Żal oddawać pieniądze wyrwane z budżetu państwa. Ale czasem trzeba. Bo się opłaca.
Wokół premiii dla geniuszy z AIG zrobiło się tyle szumu, że politycy byli nawet gotowi przegłosować obłożenie "budżetowych pasożytów" podatkiem w wysokości 90 procent wartości wypłat! Na szczęście znalazło się inne rozwiązanie.
Wystarczy, że niedoważająca mniejszość obdarowanych odda swoje premie... Zresztą przeczytajmy:
"Przeważająca większość menadżerów American International Group, którzy otrzymali najwyższe premie z ponad 200 wynagrodzonych nimi pracowników, obiecała ich zwrot - poinformował we wtorek prokurator generalny stanu Nowy Jork, który wszczął śledztwo w tej sprawie.
Prokurator Andrew Cuomo powiedział, że spośród 20 pracowników AIG, którzy dostali najwyższe premie - rzędu kilku milionów dolarów - piętnastu zwróciło je w całości.
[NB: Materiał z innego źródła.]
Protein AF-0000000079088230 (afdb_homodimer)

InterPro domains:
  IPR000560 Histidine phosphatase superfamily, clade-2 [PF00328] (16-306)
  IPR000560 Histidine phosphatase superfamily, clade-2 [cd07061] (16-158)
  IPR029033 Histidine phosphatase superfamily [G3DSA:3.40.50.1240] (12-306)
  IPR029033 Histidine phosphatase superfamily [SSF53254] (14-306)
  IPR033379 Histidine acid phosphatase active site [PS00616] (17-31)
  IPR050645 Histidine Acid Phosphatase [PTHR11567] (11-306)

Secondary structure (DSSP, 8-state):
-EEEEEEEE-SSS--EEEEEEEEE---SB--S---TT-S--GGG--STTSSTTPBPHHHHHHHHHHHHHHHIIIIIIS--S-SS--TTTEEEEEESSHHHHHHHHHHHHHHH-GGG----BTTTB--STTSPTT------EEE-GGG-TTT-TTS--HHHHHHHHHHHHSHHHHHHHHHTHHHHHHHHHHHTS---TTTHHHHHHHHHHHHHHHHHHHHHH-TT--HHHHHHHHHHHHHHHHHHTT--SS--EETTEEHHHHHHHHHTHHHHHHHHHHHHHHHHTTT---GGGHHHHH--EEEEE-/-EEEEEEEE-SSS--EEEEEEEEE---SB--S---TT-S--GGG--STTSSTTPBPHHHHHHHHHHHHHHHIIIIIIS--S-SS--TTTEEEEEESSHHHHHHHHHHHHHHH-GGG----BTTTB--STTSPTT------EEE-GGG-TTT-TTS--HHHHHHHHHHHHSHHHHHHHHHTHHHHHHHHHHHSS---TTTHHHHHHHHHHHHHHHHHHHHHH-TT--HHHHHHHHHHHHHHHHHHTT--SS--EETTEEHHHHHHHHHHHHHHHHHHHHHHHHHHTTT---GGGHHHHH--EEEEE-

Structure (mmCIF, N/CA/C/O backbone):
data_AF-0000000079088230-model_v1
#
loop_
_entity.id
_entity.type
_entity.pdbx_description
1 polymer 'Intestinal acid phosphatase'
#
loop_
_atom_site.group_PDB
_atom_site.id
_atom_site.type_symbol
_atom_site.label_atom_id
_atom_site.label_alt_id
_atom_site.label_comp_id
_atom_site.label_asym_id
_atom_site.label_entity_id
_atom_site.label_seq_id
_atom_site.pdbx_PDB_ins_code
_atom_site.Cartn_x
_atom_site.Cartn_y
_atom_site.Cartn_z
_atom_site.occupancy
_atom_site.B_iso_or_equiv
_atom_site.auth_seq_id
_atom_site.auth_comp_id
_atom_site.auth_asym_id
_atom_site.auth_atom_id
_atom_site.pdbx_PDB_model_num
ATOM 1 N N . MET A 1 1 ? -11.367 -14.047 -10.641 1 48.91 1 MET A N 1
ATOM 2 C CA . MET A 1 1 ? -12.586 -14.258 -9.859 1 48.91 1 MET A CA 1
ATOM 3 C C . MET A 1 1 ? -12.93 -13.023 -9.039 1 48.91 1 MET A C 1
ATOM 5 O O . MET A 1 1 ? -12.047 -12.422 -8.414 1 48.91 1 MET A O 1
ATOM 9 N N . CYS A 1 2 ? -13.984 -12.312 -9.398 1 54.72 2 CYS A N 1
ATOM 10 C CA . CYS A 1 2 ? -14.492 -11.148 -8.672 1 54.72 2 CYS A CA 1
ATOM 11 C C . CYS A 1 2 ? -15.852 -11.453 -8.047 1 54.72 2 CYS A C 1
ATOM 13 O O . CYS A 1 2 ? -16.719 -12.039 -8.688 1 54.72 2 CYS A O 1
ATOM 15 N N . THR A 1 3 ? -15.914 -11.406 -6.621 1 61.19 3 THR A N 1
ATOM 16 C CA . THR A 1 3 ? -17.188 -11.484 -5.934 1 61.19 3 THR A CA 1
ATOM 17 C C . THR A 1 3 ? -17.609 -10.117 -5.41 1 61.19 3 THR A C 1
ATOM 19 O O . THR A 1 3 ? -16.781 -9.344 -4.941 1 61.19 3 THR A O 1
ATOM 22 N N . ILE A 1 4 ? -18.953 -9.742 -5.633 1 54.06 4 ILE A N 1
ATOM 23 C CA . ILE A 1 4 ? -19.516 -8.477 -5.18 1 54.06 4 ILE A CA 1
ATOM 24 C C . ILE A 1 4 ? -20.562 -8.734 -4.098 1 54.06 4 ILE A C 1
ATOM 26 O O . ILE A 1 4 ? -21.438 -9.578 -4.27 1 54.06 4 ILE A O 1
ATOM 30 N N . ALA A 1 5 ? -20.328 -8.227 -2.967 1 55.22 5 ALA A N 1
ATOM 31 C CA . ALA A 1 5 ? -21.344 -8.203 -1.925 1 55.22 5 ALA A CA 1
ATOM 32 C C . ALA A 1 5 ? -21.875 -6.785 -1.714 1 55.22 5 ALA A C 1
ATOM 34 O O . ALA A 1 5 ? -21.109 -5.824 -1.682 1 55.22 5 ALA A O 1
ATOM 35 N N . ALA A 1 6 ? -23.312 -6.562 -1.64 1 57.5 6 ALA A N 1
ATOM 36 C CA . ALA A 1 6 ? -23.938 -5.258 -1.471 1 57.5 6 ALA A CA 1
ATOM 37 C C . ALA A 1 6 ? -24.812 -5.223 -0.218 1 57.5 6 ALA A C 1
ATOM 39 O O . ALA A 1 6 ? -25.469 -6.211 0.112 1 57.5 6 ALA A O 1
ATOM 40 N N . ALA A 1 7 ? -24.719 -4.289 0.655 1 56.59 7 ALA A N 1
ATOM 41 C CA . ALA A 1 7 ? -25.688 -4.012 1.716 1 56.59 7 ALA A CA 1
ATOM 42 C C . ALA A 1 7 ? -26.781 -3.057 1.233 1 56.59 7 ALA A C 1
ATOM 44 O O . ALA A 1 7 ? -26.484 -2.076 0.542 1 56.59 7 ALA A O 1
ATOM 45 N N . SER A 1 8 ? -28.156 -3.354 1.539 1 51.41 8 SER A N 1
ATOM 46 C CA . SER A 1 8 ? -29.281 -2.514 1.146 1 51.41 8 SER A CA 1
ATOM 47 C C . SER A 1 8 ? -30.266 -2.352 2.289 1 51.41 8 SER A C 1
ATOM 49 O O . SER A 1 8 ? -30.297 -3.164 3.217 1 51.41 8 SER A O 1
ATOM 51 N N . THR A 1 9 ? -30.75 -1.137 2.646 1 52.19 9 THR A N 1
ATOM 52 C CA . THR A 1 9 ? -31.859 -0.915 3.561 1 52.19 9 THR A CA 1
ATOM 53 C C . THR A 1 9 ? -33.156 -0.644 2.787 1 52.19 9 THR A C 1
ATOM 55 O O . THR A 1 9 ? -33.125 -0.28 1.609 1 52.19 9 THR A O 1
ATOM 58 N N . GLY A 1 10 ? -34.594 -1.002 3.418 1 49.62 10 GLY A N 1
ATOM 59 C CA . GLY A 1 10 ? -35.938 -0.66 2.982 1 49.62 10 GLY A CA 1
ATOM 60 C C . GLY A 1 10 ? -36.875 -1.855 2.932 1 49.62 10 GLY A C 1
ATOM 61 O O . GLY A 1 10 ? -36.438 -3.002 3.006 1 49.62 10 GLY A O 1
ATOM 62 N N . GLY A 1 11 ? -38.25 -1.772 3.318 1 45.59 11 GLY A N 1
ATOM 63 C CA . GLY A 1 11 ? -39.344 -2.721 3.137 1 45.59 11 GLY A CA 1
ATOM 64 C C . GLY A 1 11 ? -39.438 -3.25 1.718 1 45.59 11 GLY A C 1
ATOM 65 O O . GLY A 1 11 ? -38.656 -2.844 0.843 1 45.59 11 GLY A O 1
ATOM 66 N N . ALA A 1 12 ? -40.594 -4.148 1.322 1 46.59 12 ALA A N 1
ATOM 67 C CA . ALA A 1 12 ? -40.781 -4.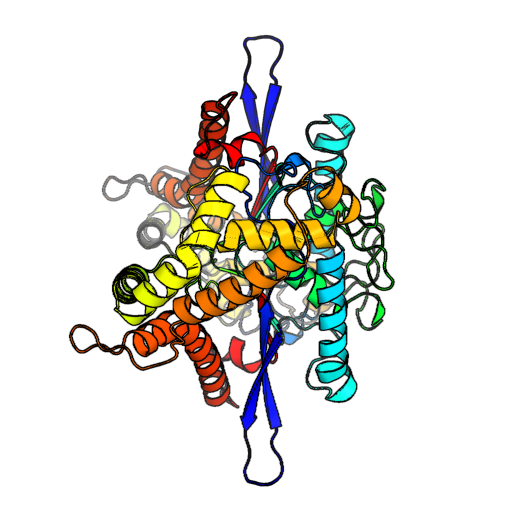875 0.068 1 46.59 12 ALA A CA 1
ATOM 68 C C . ALA A 1 12 ? -40.219 -4.086 -1.111 1 46.59 12 ALA A C 1
ATOM 70 O O . ALA A 1 12 ? -39.562 -4.652 -1.993 1 46.59 12 ALA A O 1
ATOM 71 N N . GLY A 1 13 ? -40.625 -2.906 -1.623 1 53.34 13 GLY A N 1
ATOM 72 C CA . GLY A 1 13 ? -40.531 -2.156 -2.865 1 53.34 13 GLY A CA 1
ATOM 73 C C . GLY A 1 13 ? -39.219 -1.423 -3.033 1 53.34 13 GLY A C 1
ATOM 74 O O . GLY A 1 13 ? -38.594 -1.489 -4.094 1 53.34 13 GLY A O 1
ATOM 75 N N . ASP A 1 14 ? -38.656 -0.293 -2.279 1 62.88 14 ASP A N 1
ATOM 76 C CA . ASP A 1 14 ? -37.625 0.672 -2.689 1 62.88 14 ASP A CA 1
ATOM 77 C C . ASP A 1 14 ? -36.312 0.402 -1.991 1 62.88 14 ASP A C 1
ATOM 79 O O . ASP A 1 14 ? -36.031 0.933 -0.909 1 62.88 14 ASP A O 1
ATOM 83 N N . MET A 1 15 ? -35.5 -0.654 -2.227 1 81.94 15 MET A N 1
ATOM 84 C CA . MET A 1 15 ? -34.188 -0.905 -1.633 1 81.94 15 MET A CA 1
ATOM 85 C C . MET A 1 15 ? -33.156 0.082 -2.162 1 81.94 15 MET A C 1
ATOM 87 O O . MET A 1 15 ? -33.188 0.449 -3.338 1 81.94 15 MET A O 1
ATOM 91 N N . GLU A 1 16 ? -32.438 0.631 -1.132 1 88.69 16 GLU A N 1
ATOM 92 C CA . GLU A 1 16 ? -31.344 1.548 -1.508 1 88.69 16 GLU A CA 1
ATOM 93 C C . GLU A 1 16 ? -29.984 0.912 -1.289 1 88.69 16 GLU A C 1
ATOM 95 O O . GLU A 1 16 ? -29.719 0.339 -0.229 1 88.69 16 GLU A O 1
ATOM 100 N N . LEU A 1 17 ? -29.141 0.869 -2.248 1 93.38 17 LEU A N 1
ATOM 101 C CA . LEU A 1 17 ? -27.766 0.389 -2.141 1 93.38 17 LEU A CA 1
ATOM 102 C C . LEU A 1 17 ? -26.938 1.321 -1.268 1 93.38 17 LEU A C 1
ATOM 104 O O . LEU A 1 17 ? -26.906 2.531 -1.498 1 93.38 17 LEU A O 1
ATOM 108 N N . LEU A 1 18 ? -26.25 0.755 -0.201 1 94.44 18 LEU A N 1
ATOM 109 C CA . LEU A 1 18 ? -25.516 1.58 0.75 1 94.44 18 LEU A CA 1
ATOM 110 C C . LEU A 1 18 ? -24.016 1.326 0.643 1 94.44 18 LEU A C 1
ATOM 112 O O . LEU A 1 18 ? -23.203 2.232 0.868 1 94.44 18 LEU A O 1
ATOM 116 N N . LEU A 1 19 ? -23.672 0.156 0.335 1 96.56 19 LEU A N 1
ATOM 117 C CA . LEU A 1 19 ? -22.266 -0.257 0.336 1 96.56 19 LEU A CA 1
ATOM 118 C C . LEU A 1 19 ? -22.047 -1.438 -0.602 1 96.56 19 LEU A C 1
ATOM 120 O O . LEU A 1 19 ? -22.797 -2.41 -0.571 1 96.56 19 LEU A O 1
ATOM 124 N N . VAL A 1 20 ? -21.078 -1.272 -1.433 1 96.94 20 VAL A N 1
ATOM 125 C CA . VAL A 1 20 ? -20.641 -2.361 -2.299 1 96.94 20 VAL A CA 1
ATOM 126 C C . VAL A 1 20 ? -19.281 -2.869 -1.839 1 96.94 20 VAL A C 1
ATOM 128 O O . VAL A 1 20 ? -18.344 -2.082 -1.65 1 96.94 20 VAL A O 1
ATOM 131 N N . GLN A 1 21 ? -19.203 -4.137 -1.544 1 96.56 21 GLN A N 1
ATOM 132 C CA . GLN A 1 21 ? -17.938 -4.785 -1.23 1 96.56 21 GLN A CA 1
ATOM 133 C C . GLN A 1 21 ? -17.547 -5.801 -2.305 1 96.56 21 GLN A C 1
ATOM 135 O O . GLN A 1 21 ? -18.359 -6.652 -2.676 1 96.56 21 GLN A O 1
ATOM 140 N N . VAL A 1 22 ? -16.328 -5.652 -2.859 1 96.12 22 VAL A N 1
ATOM 141 C CA . VAL A 1 22 ? -15.883 -6.508 -3.959 1 96.12 22 VAL A CA 1
ATOM 142 C C . VAL A 1 22 ? -14.602 -7.242 -3.562 1 96.12 22 VAL A C 1
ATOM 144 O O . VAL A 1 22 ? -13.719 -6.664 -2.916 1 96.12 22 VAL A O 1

Potwierdziła to dyrekcja firmy w Connecticut.
Premie wzbudziły oburzenie w całym kraju, ponieważ AIG, największe na świecie towarzystwo ubezpieczeniowe, otrzymało od rządu USA ponad 170 miliardów dolarów na ratunek przed bankructwem. Firma stanęła przed groźbą upadłości wskutek ryzykownych, nieodpowiedzialnych transakcji prowadzonych przez tych samych specjalistów, którzy dostali premie.
Cuomo powiedział, że ma nadzieję odzyskać w ten sposób około 80 milionów dolarów, czyli ponad jedną trzecią ogólnej kwoty premii, która osiągnęła 220 mln dolarów.
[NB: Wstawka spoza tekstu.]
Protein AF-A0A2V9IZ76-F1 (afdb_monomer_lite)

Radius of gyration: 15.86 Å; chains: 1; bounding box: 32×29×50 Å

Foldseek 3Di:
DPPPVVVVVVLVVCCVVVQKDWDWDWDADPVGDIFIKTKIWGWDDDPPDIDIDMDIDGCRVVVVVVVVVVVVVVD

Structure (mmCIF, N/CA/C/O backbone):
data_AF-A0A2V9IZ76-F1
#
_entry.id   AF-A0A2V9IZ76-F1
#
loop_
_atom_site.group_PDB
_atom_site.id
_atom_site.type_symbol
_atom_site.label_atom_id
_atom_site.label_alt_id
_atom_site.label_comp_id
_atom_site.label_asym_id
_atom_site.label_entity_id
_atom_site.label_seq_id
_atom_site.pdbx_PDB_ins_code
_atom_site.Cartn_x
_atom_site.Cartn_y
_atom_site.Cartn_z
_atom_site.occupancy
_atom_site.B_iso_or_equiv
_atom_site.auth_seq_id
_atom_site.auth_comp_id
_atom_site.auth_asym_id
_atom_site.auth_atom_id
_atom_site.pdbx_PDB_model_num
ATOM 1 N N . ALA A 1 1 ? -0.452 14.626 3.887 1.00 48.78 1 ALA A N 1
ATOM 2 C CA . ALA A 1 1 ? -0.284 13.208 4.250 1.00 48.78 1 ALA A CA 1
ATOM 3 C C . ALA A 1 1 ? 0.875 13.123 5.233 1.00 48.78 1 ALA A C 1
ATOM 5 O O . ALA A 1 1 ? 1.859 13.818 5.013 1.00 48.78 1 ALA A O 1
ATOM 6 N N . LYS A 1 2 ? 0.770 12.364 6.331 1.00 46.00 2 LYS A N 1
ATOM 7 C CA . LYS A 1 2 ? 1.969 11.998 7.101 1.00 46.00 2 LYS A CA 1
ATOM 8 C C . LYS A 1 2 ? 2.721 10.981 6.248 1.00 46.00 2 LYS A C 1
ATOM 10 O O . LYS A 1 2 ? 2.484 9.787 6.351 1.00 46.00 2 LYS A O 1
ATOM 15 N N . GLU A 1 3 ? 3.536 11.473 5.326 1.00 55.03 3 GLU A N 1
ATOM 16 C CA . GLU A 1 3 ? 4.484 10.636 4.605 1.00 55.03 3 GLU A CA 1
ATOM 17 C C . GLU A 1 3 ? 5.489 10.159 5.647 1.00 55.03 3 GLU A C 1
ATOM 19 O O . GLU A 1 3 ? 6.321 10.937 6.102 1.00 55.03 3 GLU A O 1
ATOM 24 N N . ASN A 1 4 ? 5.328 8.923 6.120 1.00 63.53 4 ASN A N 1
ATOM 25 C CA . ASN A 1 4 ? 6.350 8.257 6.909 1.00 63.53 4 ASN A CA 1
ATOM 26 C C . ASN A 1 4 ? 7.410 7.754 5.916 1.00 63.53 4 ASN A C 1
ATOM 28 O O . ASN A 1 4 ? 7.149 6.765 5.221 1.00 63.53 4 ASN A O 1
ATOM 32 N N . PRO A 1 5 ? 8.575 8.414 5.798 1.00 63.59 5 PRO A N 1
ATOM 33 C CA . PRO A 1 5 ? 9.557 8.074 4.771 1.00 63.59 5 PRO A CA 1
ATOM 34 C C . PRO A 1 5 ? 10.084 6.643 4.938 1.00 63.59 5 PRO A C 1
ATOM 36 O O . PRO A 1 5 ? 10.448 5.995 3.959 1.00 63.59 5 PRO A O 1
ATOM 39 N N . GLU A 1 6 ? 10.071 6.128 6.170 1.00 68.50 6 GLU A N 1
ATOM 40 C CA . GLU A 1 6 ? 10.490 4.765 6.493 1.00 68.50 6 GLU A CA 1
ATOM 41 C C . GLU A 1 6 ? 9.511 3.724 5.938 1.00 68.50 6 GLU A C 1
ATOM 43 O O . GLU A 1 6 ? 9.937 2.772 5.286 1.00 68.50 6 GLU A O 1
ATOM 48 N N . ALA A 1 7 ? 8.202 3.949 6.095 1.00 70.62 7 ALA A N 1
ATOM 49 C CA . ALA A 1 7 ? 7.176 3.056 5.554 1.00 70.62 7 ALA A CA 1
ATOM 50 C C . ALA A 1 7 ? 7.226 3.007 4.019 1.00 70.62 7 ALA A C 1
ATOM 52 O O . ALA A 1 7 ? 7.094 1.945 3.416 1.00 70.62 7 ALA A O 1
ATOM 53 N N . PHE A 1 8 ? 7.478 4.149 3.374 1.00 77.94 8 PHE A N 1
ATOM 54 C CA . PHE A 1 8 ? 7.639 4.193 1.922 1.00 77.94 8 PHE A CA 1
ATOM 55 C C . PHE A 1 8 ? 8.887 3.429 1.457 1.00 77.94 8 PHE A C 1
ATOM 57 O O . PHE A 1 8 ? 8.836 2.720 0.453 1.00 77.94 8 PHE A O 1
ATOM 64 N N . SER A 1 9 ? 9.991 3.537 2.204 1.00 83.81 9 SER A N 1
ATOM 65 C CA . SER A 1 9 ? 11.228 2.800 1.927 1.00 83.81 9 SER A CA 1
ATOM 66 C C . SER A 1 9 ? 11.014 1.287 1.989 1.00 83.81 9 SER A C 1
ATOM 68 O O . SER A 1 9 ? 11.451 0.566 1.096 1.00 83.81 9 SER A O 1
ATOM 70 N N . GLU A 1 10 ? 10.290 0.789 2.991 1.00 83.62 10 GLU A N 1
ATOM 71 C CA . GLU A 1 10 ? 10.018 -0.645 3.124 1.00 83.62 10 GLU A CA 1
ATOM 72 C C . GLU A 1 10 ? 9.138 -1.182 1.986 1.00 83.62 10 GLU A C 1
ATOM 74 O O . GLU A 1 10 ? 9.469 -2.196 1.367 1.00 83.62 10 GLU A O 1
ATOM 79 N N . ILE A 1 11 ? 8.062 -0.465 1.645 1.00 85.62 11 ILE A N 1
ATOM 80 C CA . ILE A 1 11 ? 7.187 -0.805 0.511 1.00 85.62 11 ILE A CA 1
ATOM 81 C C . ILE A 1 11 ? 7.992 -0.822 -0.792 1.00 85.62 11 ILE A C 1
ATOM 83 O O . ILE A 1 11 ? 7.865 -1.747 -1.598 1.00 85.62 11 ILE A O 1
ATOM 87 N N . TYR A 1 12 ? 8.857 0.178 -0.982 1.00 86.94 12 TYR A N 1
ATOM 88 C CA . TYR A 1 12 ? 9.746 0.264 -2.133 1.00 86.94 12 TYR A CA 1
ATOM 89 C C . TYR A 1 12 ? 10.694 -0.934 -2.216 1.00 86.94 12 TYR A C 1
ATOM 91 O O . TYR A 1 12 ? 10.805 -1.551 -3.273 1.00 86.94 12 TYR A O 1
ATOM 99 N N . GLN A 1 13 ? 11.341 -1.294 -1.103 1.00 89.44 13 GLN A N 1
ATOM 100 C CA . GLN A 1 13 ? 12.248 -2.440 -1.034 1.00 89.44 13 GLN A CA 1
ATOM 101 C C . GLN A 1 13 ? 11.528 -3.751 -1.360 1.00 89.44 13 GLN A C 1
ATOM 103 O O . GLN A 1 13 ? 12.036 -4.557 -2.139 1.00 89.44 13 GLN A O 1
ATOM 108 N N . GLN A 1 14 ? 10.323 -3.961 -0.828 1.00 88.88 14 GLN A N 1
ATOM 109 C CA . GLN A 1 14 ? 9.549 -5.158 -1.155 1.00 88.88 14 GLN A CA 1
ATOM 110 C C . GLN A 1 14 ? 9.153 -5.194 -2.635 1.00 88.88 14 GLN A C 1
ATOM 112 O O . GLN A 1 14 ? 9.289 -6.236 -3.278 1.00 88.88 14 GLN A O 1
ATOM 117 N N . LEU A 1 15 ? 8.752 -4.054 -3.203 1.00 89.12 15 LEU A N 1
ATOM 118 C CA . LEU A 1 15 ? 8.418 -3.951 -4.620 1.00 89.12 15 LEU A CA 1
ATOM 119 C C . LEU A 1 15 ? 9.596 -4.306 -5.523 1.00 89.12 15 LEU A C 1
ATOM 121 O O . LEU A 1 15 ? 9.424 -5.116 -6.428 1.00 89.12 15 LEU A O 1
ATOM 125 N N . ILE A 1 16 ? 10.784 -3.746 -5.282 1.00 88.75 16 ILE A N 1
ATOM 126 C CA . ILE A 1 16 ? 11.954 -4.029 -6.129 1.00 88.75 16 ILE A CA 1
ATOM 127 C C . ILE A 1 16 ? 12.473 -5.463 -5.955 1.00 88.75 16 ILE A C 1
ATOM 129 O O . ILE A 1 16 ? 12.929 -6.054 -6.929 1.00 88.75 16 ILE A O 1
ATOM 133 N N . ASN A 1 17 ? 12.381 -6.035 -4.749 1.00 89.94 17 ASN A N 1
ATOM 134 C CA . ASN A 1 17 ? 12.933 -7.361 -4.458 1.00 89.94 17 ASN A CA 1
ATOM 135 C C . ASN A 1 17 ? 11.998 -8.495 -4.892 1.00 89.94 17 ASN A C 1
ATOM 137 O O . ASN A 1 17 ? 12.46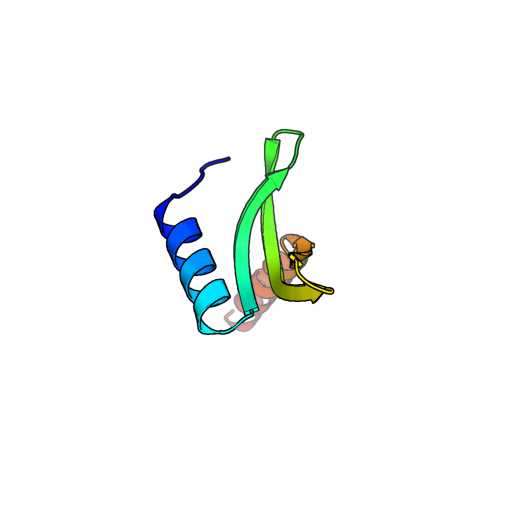4 -9.549 -5.321 1.00 89.94 17 ASN A O 1
ATOM 141 N N . HIS A 1 18 ? 10.684 -8.295 -4.776 1.00 90.69 18 HIS A N 1
ATOM 142 C CA . HIS A 1 18 ? 9.685 -9.343 -5.005 1.00 90.69 18 HIS A CA 1
ATOM 143 C C . HIS A 1 18 ? 8.779 -9.072 -6.212 1.00 90.69 18 HIS A C 1
ATOM 145 O O . HIS A 1 18 ? 7.954 -9.915 -6.559 1.00 90.69 18 HIS A O 1
ATOM 151 N N . GLY A 1 19 ? 8.897 -7.904 -6.849 1.00 91.25 19 GLY A N 1
ATOM 152 C CA . GLY A 1 19 ? 8.051 -7.487 -7.971 1.00 91.25 19 GLY A CA 1
ATOM 153 C C . GLY A 1 19 ? 6.624 -7.099 -7.572 1.00 91.25 19 GLY A C 1
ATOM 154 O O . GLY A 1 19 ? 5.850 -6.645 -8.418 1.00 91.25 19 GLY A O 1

Menadżerowie oddają premie pod naciskiem prokuratora i opinii publicznej. Przeciw AIG odbyło się w ostatnich dniach wiele demonstracji piętnujących wypłaty premii jako "bezwstydne" praktyki.
Izba Reprezentantów uchwaliła w zeszłym tygodniu ustawę nakładającą ponad 90-procentowe podatki na odbiorców premii. Ustawa ta spotyka się jednak z krytyką jako potencjalnie sprzeczna z konstytucją, ponieważ karze podatkami wybraną grupę osób, a poza tym ma działać wstecz.
Także prezydent Obama, w przeszłości wykładowca prawa konstytucyjnego, dał do zrozumienia, że nie popiera ustawy".
XXXXXXXXXXXXXXXXXXXXXXXXXXXXXXXXXXXXXXXXXXX
Przeważająca w końcu ta większość, czy niedoważająca? A kwotowo? Przeważyła czy nie?
Piękne zamieszanko się zrobiło... Wszystko zgodnie z planem chyba. Aż trudno ogarnąć całość tej złodziejskiej "antykryzysowej" operacji. Trudno nawet się zorientować kto przejmuje kwoty większe, a kto mniejsze... No przecież wszyscy coś dostają, coś biorą, wszyscy korzystają... By żyło się lepiej.